Ik zal dit eens downloaden, maar ik zocht vooral een programma waarin je de verschillende stukken van stelling kunt vinden in een Library

----------


## Kevin_DM

> Ik zal dit eens downloaden, maar ik zocht vooral een programma waarin je de verschillende stukken van stelling kunt vinden in een Library



Ik dacht dat de volledige autocad layher library te verkrijgen is bij layher zelf, dan ben je hier toch al een eind mee verder.

----------


## jurjen_barel

> Ik dacht dat de volledige autocad layher library te verkrijgen is bij layher zelf, dan ben je hier toch al een eind mee verder.



Heel veel fabrikanten bieden AutoCAD-symbolen aan op hun site. Prolyte is hier een goed voorbeeld van, maar ik heb ook gezien dat een klasgenoot een compleet bestand met alle High End Lighting fixtures heeft gevonden.

Kortom: AutoCAD is heel erg universeel.

----------


## Kevin_DM

> Heel veel fabrikanten bieden AutoCAD-symbolen aan op hun site. Prolyte is hier een goed voorbeeld van, maar ik heb ook gezien dat een klasgenoot een compleet bestand met alle High End Lighting fixtures heeft gevonden.
> 
> Kortom: AutoCAD is heel erg universeel.

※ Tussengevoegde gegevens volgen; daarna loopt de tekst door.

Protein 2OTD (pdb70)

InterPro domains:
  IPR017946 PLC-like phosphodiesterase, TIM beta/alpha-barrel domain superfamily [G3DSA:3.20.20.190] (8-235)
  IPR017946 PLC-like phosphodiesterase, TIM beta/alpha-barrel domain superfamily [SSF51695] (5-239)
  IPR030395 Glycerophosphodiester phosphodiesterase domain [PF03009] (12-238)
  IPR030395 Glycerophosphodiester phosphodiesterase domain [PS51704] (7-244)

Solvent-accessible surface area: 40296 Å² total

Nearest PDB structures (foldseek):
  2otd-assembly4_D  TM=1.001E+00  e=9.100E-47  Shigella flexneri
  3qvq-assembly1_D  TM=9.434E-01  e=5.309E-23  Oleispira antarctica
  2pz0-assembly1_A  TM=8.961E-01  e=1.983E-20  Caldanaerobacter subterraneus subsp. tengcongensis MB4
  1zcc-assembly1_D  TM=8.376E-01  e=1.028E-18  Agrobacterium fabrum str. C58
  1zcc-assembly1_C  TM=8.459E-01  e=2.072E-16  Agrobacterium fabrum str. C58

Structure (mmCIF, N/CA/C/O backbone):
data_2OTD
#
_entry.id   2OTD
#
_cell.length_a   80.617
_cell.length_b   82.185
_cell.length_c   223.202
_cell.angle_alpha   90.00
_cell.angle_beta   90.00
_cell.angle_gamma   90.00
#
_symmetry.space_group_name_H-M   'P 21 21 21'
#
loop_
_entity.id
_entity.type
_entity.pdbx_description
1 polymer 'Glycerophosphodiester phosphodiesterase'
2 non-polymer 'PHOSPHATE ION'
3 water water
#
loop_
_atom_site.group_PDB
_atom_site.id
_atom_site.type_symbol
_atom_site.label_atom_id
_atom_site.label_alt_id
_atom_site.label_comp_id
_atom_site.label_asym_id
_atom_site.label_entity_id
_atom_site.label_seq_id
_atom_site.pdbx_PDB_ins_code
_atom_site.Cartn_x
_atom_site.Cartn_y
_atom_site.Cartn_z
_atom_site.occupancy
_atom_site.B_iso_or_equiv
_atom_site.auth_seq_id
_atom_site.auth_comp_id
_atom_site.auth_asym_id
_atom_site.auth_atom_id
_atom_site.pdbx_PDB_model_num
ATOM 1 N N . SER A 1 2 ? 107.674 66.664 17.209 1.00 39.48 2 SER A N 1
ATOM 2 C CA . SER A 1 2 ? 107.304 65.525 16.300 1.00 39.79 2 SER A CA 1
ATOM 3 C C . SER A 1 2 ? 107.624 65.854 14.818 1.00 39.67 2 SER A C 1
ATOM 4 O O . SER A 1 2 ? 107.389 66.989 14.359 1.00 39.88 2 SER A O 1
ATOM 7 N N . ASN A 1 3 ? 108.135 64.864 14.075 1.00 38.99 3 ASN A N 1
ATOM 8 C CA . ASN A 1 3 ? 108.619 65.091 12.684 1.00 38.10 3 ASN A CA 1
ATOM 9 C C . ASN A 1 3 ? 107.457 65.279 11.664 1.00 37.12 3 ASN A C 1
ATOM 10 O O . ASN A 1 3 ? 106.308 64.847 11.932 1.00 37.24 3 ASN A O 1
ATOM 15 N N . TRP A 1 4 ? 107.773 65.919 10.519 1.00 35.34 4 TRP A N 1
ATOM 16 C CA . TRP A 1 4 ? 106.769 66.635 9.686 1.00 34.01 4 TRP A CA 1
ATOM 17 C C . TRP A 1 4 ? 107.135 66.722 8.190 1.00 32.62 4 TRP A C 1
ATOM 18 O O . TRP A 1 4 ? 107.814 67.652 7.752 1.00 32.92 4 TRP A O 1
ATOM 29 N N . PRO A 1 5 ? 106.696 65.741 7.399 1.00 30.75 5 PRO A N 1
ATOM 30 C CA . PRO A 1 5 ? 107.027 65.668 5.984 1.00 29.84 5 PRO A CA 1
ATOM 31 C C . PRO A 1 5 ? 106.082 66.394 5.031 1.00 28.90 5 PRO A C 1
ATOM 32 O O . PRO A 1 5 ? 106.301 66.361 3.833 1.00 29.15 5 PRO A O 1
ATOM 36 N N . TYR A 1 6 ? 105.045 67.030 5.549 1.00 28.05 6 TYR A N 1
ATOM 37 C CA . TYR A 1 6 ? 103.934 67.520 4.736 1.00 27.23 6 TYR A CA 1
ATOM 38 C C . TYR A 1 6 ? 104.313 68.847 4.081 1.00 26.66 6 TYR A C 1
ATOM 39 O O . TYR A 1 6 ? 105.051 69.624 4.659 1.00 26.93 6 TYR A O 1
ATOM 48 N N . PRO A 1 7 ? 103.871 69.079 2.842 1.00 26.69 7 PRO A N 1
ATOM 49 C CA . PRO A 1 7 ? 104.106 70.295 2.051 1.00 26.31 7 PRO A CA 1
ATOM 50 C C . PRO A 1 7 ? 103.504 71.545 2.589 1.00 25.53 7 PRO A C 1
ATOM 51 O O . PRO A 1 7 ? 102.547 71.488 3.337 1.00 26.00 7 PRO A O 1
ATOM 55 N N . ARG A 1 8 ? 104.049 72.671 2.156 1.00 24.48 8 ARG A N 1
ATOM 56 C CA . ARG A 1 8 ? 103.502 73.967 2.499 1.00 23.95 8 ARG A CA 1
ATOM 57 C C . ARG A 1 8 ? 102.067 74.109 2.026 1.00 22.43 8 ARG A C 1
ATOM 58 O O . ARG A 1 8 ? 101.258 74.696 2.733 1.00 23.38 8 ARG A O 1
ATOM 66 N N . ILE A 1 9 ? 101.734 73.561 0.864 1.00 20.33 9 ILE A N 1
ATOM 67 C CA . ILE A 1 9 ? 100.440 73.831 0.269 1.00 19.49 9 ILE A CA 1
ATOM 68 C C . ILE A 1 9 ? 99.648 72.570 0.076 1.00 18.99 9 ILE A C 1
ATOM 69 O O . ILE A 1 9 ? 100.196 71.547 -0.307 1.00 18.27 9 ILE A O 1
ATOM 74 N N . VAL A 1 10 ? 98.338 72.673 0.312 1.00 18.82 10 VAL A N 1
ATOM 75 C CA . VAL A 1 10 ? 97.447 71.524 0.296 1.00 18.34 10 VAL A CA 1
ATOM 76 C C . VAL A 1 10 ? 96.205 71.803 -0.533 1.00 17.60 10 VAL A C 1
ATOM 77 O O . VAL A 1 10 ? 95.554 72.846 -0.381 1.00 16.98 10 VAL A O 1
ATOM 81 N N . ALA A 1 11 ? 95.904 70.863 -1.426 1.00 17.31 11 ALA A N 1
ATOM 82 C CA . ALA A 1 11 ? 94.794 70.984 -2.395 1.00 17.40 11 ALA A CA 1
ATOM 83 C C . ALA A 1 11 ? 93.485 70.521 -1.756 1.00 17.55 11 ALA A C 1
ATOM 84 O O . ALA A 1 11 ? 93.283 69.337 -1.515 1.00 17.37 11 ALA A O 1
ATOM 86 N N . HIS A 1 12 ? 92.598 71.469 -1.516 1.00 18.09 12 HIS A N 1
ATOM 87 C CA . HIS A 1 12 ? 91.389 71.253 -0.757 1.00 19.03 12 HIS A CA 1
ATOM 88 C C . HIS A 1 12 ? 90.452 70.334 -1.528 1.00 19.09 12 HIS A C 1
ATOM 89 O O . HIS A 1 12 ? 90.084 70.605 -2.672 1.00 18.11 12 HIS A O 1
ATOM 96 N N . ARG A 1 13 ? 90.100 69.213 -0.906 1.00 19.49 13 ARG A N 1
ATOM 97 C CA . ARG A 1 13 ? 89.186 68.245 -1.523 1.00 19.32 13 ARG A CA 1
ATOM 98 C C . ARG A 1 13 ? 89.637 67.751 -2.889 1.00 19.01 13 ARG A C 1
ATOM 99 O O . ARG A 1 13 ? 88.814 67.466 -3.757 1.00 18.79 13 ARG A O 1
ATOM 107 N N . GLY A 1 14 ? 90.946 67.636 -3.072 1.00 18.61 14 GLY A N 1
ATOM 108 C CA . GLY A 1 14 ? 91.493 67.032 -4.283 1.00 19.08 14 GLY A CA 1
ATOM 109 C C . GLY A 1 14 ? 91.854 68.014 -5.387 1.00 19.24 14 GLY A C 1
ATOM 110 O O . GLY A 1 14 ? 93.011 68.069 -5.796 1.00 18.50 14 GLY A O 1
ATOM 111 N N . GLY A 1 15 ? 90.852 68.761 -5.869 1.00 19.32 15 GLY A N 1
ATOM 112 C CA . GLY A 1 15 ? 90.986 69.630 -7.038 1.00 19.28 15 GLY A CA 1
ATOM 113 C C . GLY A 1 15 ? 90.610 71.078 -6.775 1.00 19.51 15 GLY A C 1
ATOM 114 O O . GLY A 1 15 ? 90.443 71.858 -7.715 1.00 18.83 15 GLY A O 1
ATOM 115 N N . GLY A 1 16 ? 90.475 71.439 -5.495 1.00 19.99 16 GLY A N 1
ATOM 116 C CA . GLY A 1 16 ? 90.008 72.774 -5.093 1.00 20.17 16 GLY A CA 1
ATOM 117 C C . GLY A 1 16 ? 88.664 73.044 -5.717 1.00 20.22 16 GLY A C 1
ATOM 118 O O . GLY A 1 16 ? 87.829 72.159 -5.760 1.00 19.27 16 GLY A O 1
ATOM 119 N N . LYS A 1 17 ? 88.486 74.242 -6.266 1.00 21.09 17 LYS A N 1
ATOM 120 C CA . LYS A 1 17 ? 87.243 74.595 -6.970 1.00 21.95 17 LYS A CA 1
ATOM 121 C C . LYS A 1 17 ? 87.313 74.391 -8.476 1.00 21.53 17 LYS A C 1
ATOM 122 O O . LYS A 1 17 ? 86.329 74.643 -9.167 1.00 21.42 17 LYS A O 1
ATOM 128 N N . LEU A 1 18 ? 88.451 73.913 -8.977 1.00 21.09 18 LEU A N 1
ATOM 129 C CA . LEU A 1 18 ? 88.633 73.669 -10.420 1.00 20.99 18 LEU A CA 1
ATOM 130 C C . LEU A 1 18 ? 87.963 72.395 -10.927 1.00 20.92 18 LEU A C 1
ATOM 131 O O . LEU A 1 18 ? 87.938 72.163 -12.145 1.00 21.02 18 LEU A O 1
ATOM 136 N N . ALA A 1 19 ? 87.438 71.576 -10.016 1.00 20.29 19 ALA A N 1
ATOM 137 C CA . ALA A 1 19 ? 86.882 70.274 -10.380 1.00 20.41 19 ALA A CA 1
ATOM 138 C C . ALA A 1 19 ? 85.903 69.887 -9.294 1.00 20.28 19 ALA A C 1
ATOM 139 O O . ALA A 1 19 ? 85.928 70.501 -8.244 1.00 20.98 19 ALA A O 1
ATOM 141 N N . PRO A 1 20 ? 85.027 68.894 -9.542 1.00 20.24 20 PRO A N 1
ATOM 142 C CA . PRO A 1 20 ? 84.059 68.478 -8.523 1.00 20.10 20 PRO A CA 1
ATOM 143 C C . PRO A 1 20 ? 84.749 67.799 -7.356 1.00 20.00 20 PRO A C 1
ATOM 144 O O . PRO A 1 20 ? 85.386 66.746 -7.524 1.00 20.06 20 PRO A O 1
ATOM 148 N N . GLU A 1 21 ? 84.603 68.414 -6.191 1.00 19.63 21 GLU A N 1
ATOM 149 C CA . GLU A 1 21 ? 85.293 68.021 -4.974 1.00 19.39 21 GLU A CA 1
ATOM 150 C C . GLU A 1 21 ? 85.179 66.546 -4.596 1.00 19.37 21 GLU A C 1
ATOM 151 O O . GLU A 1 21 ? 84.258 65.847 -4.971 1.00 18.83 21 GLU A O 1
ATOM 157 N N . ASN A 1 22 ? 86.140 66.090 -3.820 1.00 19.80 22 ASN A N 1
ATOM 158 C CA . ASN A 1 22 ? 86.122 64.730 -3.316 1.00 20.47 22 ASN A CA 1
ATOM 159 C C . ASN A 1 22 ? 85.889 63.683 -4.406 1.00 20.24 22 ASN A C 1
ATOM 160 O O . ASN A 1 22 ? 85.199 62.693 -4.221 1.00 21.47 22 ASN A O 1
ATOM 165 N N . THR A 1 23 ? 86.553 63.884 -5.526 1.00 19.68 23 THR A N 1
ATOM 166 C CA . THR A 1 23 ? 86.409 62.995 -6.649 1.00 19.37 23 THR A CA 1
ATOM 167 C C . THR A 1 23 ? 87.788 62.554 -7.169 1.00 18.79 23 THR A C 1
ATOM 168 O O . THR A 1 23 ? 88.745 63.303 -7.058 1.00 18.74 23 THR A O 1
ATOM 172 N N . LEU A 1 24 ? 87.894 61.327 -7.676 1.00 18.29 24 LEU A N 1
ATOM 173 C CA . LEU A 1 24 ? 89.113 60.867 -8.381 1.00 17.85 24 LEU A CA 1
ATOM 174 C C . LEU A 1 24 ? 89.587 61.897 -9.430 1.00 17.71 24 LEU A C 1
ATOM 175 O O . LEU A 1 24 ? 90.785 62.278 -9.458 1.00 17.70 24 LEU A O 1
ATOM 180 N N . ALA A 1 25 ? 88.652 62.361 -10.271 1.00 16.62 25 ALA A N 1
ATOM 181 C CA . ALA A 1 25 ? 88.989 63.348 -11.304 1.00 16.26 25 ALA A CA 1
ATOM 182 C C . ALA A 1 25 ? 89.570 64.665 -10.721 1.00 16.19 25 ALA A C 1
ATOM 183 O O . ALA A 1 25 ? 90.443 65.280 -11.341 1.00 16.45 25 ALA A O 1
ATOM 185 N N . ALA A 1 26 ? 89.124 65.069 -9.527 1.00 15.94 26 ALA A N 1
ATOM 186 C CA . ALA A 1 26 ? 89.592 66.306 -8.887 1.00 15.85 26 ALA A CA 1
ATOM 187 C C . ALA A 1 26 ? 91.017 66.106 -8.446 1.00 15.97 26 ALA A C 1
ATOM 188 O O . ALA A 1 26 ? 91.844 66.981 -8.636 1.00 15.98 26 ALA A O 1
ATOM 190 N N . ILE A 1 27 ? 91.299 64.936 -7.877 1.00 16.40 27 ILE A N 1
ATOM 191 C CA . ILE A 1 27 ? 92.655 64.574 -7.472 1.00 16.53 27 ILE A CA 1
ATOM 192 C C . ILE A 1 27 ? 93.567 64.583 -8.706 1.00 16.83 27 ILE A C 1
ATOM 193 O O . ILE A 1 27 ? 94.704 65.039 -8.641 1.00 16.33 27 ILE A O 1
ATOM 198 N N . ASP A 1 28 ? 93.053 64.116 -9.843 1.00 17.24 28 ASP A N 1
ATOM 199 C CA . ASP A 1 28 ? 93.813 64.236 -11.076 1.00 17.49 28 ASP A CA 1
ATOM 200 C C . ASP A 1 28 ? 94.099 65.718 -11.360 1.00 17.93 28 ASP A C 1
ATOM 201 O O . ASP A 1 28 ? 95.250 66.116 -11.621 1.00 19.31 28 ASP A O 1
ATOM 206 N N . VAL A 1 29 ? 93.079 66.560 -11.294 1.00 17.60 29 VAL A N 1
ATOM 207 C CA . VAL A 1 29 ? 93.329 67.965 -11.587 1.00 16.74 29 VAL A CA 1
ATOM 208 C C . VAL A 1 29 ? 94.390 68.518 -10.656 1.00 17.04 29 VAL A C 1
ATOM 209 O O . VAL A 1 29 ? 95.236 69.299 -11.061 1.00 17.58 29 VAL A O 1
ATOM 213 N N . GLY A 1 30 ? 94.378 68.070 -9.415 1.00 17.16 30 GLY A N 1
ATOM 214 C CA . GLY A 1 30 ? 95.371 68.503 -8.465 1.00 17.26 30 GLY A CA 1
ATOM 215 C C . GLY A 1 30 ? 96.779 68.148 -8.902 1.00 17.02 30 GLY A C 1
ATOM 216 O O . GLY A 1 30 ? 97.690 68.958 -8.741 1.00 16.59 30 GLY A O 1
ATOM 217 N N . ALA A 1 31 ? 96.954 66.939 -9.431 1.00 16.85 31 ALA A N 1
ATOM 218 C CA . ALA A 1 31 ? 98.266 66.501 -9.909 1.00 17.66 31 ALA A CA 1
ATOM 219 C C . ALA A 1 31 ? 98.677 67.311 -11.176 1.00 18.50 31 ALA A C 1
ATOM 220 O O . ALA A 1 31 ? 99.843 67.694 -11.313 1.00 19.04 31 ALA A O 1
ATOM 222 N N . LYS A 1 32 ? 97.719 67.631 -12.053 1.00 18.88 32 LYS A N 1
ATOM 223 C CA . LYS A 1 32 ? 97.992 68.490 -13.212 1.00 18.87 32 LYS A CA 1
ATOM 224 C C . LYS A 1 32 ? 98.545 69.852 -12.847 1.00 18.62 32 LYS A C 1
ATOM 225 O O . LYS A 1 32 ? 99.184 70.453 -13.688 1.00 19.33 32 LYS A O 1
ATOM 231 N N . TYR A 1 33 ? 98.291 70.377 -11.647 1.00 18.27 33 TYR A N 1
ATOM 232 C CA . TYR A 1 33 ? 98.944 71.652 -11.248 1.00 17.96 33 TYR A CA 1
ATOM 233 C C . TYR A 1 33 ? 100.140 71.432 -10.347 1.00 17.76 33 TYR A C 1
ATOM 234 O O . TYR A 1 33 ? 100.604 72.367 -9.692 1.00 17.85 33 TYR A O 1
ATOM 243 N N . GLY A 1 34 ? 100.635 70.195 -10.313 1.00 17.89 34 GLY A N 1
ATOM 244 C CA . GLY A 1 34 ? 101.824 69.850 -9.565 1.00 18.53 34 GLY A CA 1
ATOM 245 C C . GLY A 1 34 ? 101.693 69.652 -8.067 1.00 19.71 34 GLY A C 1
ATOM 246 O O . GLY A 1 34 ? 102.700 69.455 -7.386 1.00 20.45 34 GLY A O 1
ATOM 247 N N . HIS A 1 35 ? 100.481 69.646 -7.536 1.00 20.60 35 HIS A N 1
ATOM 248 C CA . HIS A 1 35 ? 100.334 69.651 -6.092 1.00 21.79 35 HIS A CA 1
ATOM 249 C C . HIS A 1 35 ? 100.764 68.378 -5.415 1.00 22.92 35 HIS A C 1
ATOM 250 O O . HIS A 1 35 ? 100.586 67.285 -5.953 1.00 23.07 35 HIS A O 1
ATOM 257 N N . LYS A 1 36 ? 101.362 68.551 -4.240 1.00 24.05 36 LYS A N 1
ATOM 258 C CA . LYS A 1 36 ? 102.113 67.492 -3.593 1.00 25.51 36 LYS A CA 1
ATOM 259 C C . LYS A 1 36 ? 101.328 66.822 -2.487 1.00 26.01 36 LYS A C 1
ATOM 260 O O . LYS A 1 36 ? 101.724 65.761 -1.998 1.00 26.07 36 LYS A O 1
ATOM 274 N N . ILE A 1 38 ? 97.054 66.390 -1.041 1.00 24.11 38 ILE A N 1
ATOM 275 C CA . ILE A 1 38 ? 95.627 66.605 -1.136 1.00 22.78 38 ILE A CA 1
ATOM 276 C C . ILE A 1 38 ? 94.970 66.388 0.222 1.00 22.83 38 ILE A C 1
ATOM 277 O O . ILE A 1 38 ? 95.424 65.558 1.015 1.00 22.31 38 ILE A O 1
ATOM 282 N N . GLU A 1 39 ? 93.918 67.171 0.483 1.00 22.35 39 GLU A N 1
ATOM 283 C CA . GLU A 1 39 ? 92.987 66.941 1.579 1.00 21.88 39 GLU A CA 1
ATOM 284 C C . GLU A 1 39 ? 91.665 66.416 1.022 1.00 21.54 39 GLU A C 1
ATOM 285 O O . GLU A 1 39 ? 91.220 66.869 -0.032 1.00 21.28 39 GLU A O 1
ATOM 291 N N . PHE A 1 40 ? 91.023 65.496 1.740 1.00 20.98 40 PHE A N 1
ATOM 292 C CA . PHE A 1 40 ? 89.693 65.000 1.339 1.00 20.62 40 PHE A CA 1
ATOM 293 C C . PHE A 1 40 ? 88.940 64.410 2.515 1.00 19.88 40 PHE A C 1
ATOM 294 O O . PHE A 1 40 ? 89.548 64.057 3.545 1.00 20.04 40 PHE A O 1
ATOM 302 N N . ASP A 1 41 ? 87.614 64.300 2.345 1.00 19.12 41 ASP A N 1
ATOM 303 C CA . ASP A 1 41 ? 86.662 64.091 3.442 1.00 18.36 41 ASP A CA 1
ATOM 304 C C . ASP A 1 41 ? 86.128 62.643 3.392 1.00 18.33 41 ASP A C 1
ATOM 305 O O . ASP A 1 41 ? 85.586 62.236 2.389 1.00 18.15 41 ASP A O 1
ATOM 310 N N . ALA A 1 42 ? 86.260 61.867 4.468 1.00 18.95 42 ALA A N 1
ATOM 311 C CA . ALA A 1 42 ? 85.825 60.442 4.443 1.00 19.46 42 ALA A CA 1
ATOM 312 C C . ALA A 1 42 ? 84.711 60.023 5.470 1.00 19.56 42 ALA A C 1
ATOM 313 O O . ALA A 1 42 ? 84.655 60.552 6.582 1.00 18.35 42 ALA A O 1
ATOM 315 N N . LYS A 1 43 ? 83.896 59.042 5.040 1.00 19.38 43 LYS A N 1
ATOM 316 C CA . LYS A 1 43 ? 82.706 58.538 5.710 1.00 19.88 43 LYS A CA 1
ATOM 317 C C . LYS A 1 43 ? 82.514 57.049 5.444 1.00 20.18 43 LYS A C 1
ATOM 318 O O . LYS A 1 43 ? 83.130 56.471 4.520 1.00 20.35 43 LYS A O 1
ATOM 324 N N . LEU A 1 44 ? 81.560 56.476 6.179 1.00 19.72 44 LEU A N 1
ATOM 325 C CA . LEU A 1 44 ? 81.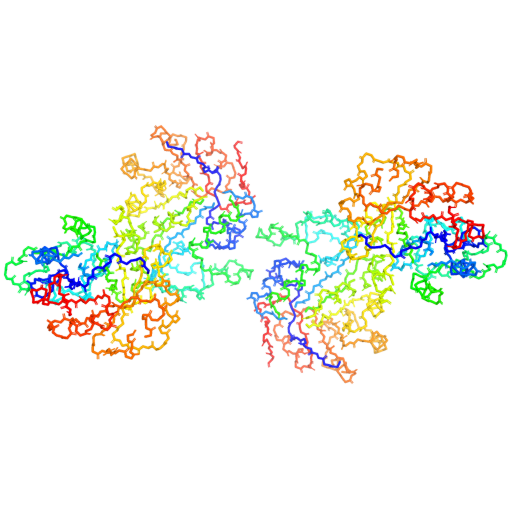149 55.078 6.034 1.00 19.61 44 LEU A CA 1
ATOM 326 C C . LEU A 1 44 ? 79.833 54.971 5.279 1.00 20.20 44 LEU A C 1
ATOM 327 O O . LEU A 1 44 ? 78.907 55.753 5.532 1.00 20.14 44 LEU A O 1
ATOM 332 N N . SER A 1 45 ? 79.714 53.986 4.384 1.00 20.70 45 SER A N 1
ATOM 333 C CA . SER A 1 45 ? 78.399 53.636 3.852 1.00 20.88 45 SER A CA 1
ATOM 334 C C . SER A 1 45 ? 77.656 52.863 4.931 1.00 21.17 45 SER A C 1
ATOM 335 O O . SER A 1 45 ? 78.241 52.521 5.983 1.00 21.47 45 SER A O 1
ATOM 338 N N . LYS A 1 46 ? 76.388 52.562 4.699 1.00 21.42 46 LYS A N 1
ATOM 339 C CA . LYS A 1 46 ? 75.613 51.786 5.691 1.00 21.55 46 LYS A CA 1
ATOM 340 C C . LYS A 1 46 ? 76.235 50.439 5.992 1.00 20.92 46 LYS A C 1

Alle high end fixtures staan (of stonden ?) op hun eigen site, ik heb ze d'r vroeger toch ook eens afgehaald...

----------


## BlueConfig

Ben al een tijdje op zoek naar zoon library. verschillende fabricanten hun website afgegaan maar geen autocad lib. bij scafom was er wel een pdf met maten maar daar ben je niet veel mee of je moet een zee van tijd hebben. of bedoel je mailen of zo naar layher? layher bied ook software aan om met stellingen te tekenen is deze gekend onder julie? Is het interessant/betaalbaar?

----------


## sss

Mailen naar layher heeft niet veel zin, daar krijg je gewoon een "niet voorhanden" terug. Hun eigen programma... daar zijn ze zelf geen voorstander van, dus best handen vanaf houden... Dus op zoek naar iemand met veel tijd, die de catalogus in autocad wilt omzetten  :Smile:

----------


## Poelmans

@Kevin_DM: hebben jullie die library dan ook zelf getekend? Of toch ergens vastgekregen?

----------


## BlueConfig

Nou er iemand zo vriendelijk willen zijn om zijn library te delen, de scaff onderderdelen natuurlijk. U zou mij een grote dienst bewijzen. Alvast bedankt.

----------


## ruurd

Anders ik wel...

----------


## Nit-Wit

en probeer scad eens:

http://www.anivizzion.nl/scadevents.htm

grote tech. prod. toko's gebruiken dit ook.

wellicht ff stageco een mailtje sturen? of gigant  :Wink:

----------